▶
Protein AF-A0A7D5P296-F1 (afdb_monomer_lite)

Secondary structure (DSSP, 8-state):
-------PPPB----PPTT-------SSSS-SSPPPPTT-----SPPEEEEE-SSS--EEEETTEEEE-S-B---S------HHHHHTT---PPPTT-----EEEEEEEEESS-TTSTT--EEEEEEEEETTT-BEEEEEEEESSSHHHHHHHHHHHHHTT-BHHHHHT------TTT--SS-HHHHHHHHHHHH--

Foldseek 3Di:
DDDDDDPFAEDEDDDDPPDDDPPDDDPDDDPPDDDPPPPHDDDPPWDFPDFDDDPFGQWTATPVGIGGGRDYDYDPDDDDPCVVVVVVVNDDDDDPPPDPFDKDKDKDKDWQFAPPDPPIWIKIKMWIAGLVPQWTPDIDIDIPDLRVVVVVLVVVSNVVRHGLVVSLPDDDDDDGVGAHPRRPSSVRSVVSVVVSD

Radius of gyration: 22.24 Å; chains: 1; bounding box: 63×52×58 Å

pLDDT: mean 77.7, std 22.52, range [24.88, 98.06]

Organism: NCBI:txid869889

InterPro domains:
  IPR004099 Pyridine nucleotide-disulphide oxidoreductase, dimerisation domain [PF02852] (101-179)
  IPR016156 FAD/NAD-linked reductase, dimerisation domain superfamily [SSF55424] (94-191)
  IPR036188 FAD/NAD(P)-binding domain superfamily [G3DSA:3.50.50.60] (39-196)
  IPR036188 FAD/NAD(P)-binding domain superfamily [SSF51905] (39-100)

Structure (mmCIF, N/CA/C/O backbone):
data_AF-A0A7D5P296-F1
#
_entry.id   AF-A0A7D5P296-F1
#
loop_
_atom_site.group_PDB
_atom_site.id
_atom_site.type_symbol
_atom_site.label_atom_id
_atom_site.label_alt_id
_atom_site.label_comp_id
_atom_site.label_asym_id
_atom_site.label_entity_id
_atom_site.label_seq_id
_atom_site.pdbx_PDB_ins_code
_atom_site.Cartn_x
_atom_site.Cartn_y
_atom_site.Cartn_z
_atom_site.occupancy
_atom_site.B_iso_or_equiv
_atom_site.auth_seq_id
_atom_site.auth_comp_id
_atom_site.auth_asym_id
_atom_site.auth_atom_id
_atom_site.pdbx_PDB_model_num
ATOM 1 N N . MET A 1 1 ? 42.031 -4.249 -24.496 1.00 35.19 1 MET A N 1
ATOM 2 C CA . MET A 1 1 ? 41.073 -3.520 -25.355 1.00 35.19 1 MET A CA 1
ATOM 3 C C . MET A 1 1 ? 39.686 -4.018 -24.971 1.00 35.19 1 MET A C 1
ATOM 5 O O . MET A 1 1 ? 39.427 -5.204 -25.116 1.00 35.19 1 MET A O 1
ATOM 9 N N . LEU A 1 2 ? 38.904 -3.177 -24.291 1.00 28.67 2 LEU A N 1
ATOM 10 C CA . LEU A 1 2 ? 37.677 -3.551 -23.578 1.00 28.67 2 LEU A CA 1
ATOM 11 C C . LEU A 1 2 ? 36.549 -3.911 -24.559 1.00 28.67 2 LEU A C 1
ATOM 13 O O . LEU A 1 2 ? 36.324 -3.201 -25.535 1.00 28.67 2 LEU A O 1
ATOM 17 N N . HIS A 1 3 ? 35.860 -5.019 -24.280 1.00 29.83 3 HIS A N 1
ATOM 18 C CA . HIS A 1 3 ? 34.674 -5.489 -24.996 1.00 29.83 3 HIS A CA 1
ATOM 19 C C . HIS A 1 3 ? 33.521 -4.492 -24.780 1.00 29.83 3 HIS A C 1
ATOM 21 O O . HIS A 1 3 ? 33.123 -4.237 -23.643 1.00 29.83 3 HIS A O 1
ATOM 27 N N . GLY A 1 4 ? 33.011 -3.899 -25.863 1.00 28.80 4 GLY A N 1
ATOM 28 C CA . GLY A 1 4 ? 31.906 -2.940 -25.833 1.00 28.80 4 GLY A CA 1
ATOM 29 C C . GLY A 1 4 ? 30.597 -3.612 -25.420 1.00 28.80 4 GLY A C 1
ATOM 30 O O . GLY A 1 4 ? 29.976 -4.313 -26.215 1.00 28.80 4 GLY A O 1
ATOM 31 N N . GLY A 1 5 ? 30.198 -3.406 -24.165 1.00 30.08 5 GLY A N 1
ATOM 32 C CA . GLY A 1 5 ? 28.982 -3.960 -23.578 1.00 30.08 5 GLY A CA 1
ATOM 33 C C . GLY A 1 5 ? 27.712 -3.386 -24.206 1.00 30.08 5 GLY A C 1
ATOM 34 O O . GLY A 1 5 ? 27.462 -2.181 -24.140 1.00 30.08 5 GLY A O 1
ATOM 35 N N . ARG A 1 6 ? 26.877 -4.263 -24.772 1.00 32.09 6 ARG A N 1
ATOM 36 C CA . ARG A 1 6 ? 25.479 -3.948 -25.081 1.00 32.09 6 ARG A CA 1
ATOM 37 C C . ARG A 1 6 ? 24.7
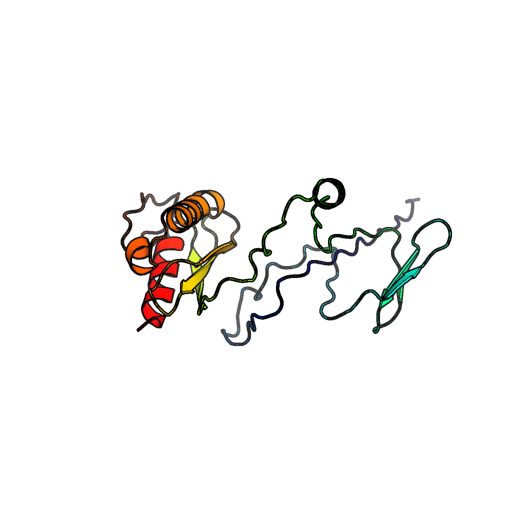20 -3.870 -23.759 1.00 32.09 6 ARG A C 1
ATOM 39 O O . ARG A 1 6 ? 24.549 -4.873 -23.076 1.00 32.09 6 ARG A O 1
ATOM 46 N N . ARG A 1 7 ? 24.307 -2.664 -23.373 1.00 38.19 7 ARG A N 1
ATOM 47 C CA . ARG A 1 7 ? 23.378 -2.458 -22.258 1.00 38.19 7 ARG A CA 1
ATOM 48 C C . ARG A 1 7 ? 21.978 -2.814 -22.758 1.00 38.19 7 ARG A C 1
ATOM 50 O O . ARG A 1 7 ? 21.360 -1.994 -23.432 1.00 38.19 7 ARG A O 1
ATOM 57 N N . GLY A 1 8 ? 21.519 -4.032 -22.478 1.00 32.34 8 GLY A N 1
ATOM 58 C CA . GLY A 1 8 ? 20.134 -4.423 -22.743 1.00 32.34 8 GLY A CA 1
ATOM 59 C C . GLY A 1 8 ? 19.178 -3.496 -21.989 1.00 32.34 8 GLY A C 1
ATOM 60 O O . GLY A 1 8 ? 19.410 -3.182 -20.821 1.00 32.34 8 GLY A O 1
ATOM 61 N N . ARG A 1 9 ? 18.131 -3.014 -22.665 1.00 42.59 9 ARG A N 1
ATOM 62 C CA . ARG A 1 9 ? 17.021 -2.296 -22.024 1.00 42.59 9 ARG A CA 1
ATOM 63 C C . ARG A 1 9 ? 15.886 -3.276 -21.802 1.00 42.59 9 ARG A C 1
ATOM 65 O O . ARG A 1 9 ? 15.370 -3.837 -22.762 1.00 42.59 9 ARG A O 1
ATOM 72 N N . ILE A 1 10 ? 15.494 -3.440 -20.547 1.00 39.41 10 ILE A N 1
ATOM 73 C CA . ILE A 1 10 ? 14.264 -4.130 -20.175 1.00 39.41 10 ILE A CA 1
ATOM 74 C C . ILE A 1 10 ? 13.165 -3.069 -20.138 1.00 39.41 10 ILE A C 1
ATOM 76 O O . ILE A 1 10 ? 13.314 -2.042 -19.474 1.00 39.41 10 ILE A O 1
ATOM 80 N N . VAL A 1 11 ? 12.087 -3.296 -20.883 1.00 40.59 11 VAL A N 1
ATOM 81 C CA . VAL A 1 11 ? 10.877 -2.470 -20.834 1.00 40.59 11 VAL A CA 1
ATOM 82 C C . VAL A 1 11 ? 9.806 -3.295 -20.137 1.00 40.59 11 VAL A C 1
ATOM 84 O O . VAL A 1 11 ? 9.506 -4.402 -20.577 1.00 40.59 11 VAL A O 1
ATOM 87 N N . THR A 1 12 ? 9.254 -2.765 -19.049 1.00 34.38 12 THR A N 1
ATOM 88 C CA . THR A 1 12 ? 8.119 -3.356 -18.335 1.00 34.38 12 THR A CA 1
ATOM 89 C C . THR A 1 12 ? 6.932 -2.402 -18.403 1.00 34.38 12 THR A C 1
ATOM 91 O O . THR A 1 12 ? 7.097 -1.178 -18.474 1.00 34.38 12 THR A O 1
ATOM 94 N N . ARG A 1 13 ? 5.723 -2.960 -18.394 1.00 36.88 13 ARG A N 1
ATOM 95 C CA . ARG A 1 13 ? 4.474 -2.219 -18.220 1.00 36.88 13 ARG A CA 1
ATOM 96 C C . ARG A 1 13 ? 3.880 -2.652 -16.886 1.00 36.88 13 ARG A C 1
ATOM 98 O O . ARG A 1 13 ? 3.829 -3.836 -16.607 1.00 36.88 13 ARG A O 1
ATOM 105 N N . SER A 1 14 ? 3.439 -1.689 -16.086 1.00 28.55 14 SER A N 1
ATOM 106 C CA . SER A 1 14 ? 2.572 -1.918 -14.931 1.00 28.55 14 SER A CA 1
ATOM 107 C C . SER A 1 14 ? 1.297 -1.129 -15.192 1.00 28.55 14 SER A C 1
ATOM 109 O O . SER A 1 14 ? 1.354 0.073 -15.478 1.00 28.55 14 SER A O 1
ATOM 111 N N . VAL A 1 15 ? 0.161 -1.821 -15.179 1.00 27.92 15 VAL A N 1
ATOM 112 C CA . VAL A 1 15 ? -1.164 -1.205 -15.245 1.00 27.92 15 VAL A CA 1
ATOM 113 C C . VAL A 1 15 ? -1.633 -1.034 -13.803 1.00 27.92 15 VAL A C 1
ATOM 115 O O . VAL A 1 15 ? -1.958 -2.010 -13.138 1.00 27.92 15 VAL A O 1
ATOM 118 N N . SER A 1 16 ? -1.629 0.199 -13.298 1.00 26.80 16 SER A N 1
ATOM 119 C CA . SER A 1 16 ? -2.436 0.547 -12.121 1.00 26.80 16 SER A CA 1
ATOM 120 C C . SER A 1 16 ? -3.896 0.704 -12.571 1.00 26.80 16 SER A C 1
ATOM 122 O O . SER A 1 16 ? -4.103 1.106 -13.722 1.00 26.80 16 SER A O 1
ATOM 124 N N . PRO A 1 17 ? -4.899 0.420 -11.718 1.00 26.19 17 PRO A N 1
ATOM 125 C CA . PRO A 1 17 ? -6.293 0.717 -12.035 1.00 26.19 17 PRO A CA 1
ATOM 126 C C . PRO A 1 17 ? -6.421 2.182 -12.475 1.00 26.19 17 PRO A C 1
ATOM 128 O O . PRO A 1 17 ? -5.823 3.077 -11.876 1.00 26.19 17 PRO A O 1
ATOM 131 N N . ALA A 1 18 ? -7.122 2.412 -13.582 1.00 27.12 18 ALA A N 1
ATOM 132 C CA . ALA A 1 18 ? -7.403 3.749 -14.080 1.00 27.12 18 ALA A CA 1
ATOM 133 C C . ALA A 1 18 ? -8.395 4.434 -13.126 1.00 27.12 18 ALA A C 1
ATOM 135 O O . ALA A 1 18 ? -9.448 3.858 -12.872 1.00 27.12 18 ALA A O 1
ATOM 136 N N . GLY A 1 19 ? -8.074 5.629 -12.615 1.00 28.34 19 GLY A N 1
ATOM 137 C CA . GLY A 1 19 ? -9.046 6.423 -11.851 1.00 28.34 19 GLY A CA 1
ATOM 138 C C . GLY A 1 19 ? -8.499 7.521 -10.935 1.00 28.34 19 GLY A C 1
ATOM 139 O O . GLY A 1 19 ? -9.153 8.545 -10.811 1.00 28.34 19 GLY A O 1
ATOM 140 N N . VAL A 1 20 ? -7.309 7.374 -10.339 1.00 32.47 20 VAL A N 1
ATOM 141 C CA . VAL A 1 20 ? -6.848 8.340 -9.316 1.00 32.47 20 VAL A CA 1
ATOM 142 C C . VAL A 1 20 ? -6.002 9.468 -9.926 1.00 32.47 20 VAL A C 1
ATOM 144 O O . VAL A 1 20 ? -4.866 9.251 -10.373 1.00 32.47 20 VAL A O 1
ATOM 147 N N . GLU A 1 21 ? -6.558 10.683 -9.959 1.00 25.45 21 GLU A N 1
ATOM 148 C CA . GLU A 1 21 ? -5.889 11.920 -10.383 1.00 25.45 21 GLU A CA 1
ATOM 149 C C . GLU A 1 21 ? -5.110 12.552 -9.210 1.00 25.45 21 GLU A C 1
ATOM 151 O O . GLU A 1 21 ? -5.679 13.138 -8.301 1.00 25.45 21 GLU A O 1
ATOM 156 N N . TRP A 1 22 ? -3.776 12.472 -9.236 1.00 34.91 22 TRP A N 1
ATOM 157 C CA . TRP A 1 22 ? -2.883 12.995 -8.183 1.00 34.91 22 TRP A CA 1
ATOM 158 C C . TRP A 1 22 ? -2.424 14.441 -8.438 1.00 34.91 22 TRP A C 1
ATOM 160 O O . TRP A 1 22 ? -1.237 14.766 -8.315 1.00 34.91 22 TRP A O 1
◀
### AIM OF THE EXERCISE
Wherever the word "superfamily" turns up in the records above, copy the line that holds it.

### WRITTEN RESPONSE
  IPR016156 FAD/NAD-linked reductase, dimerisation domain superfamily [SSF55424] (94-191)
  IPR036188 FAD/NAD(P)-binding domain superfamily [G3DSA:3.50.50.60] (39-196)
  IPR036188 FAD/NAD(P)-binding domain superfamily [SSF51905] (39-100)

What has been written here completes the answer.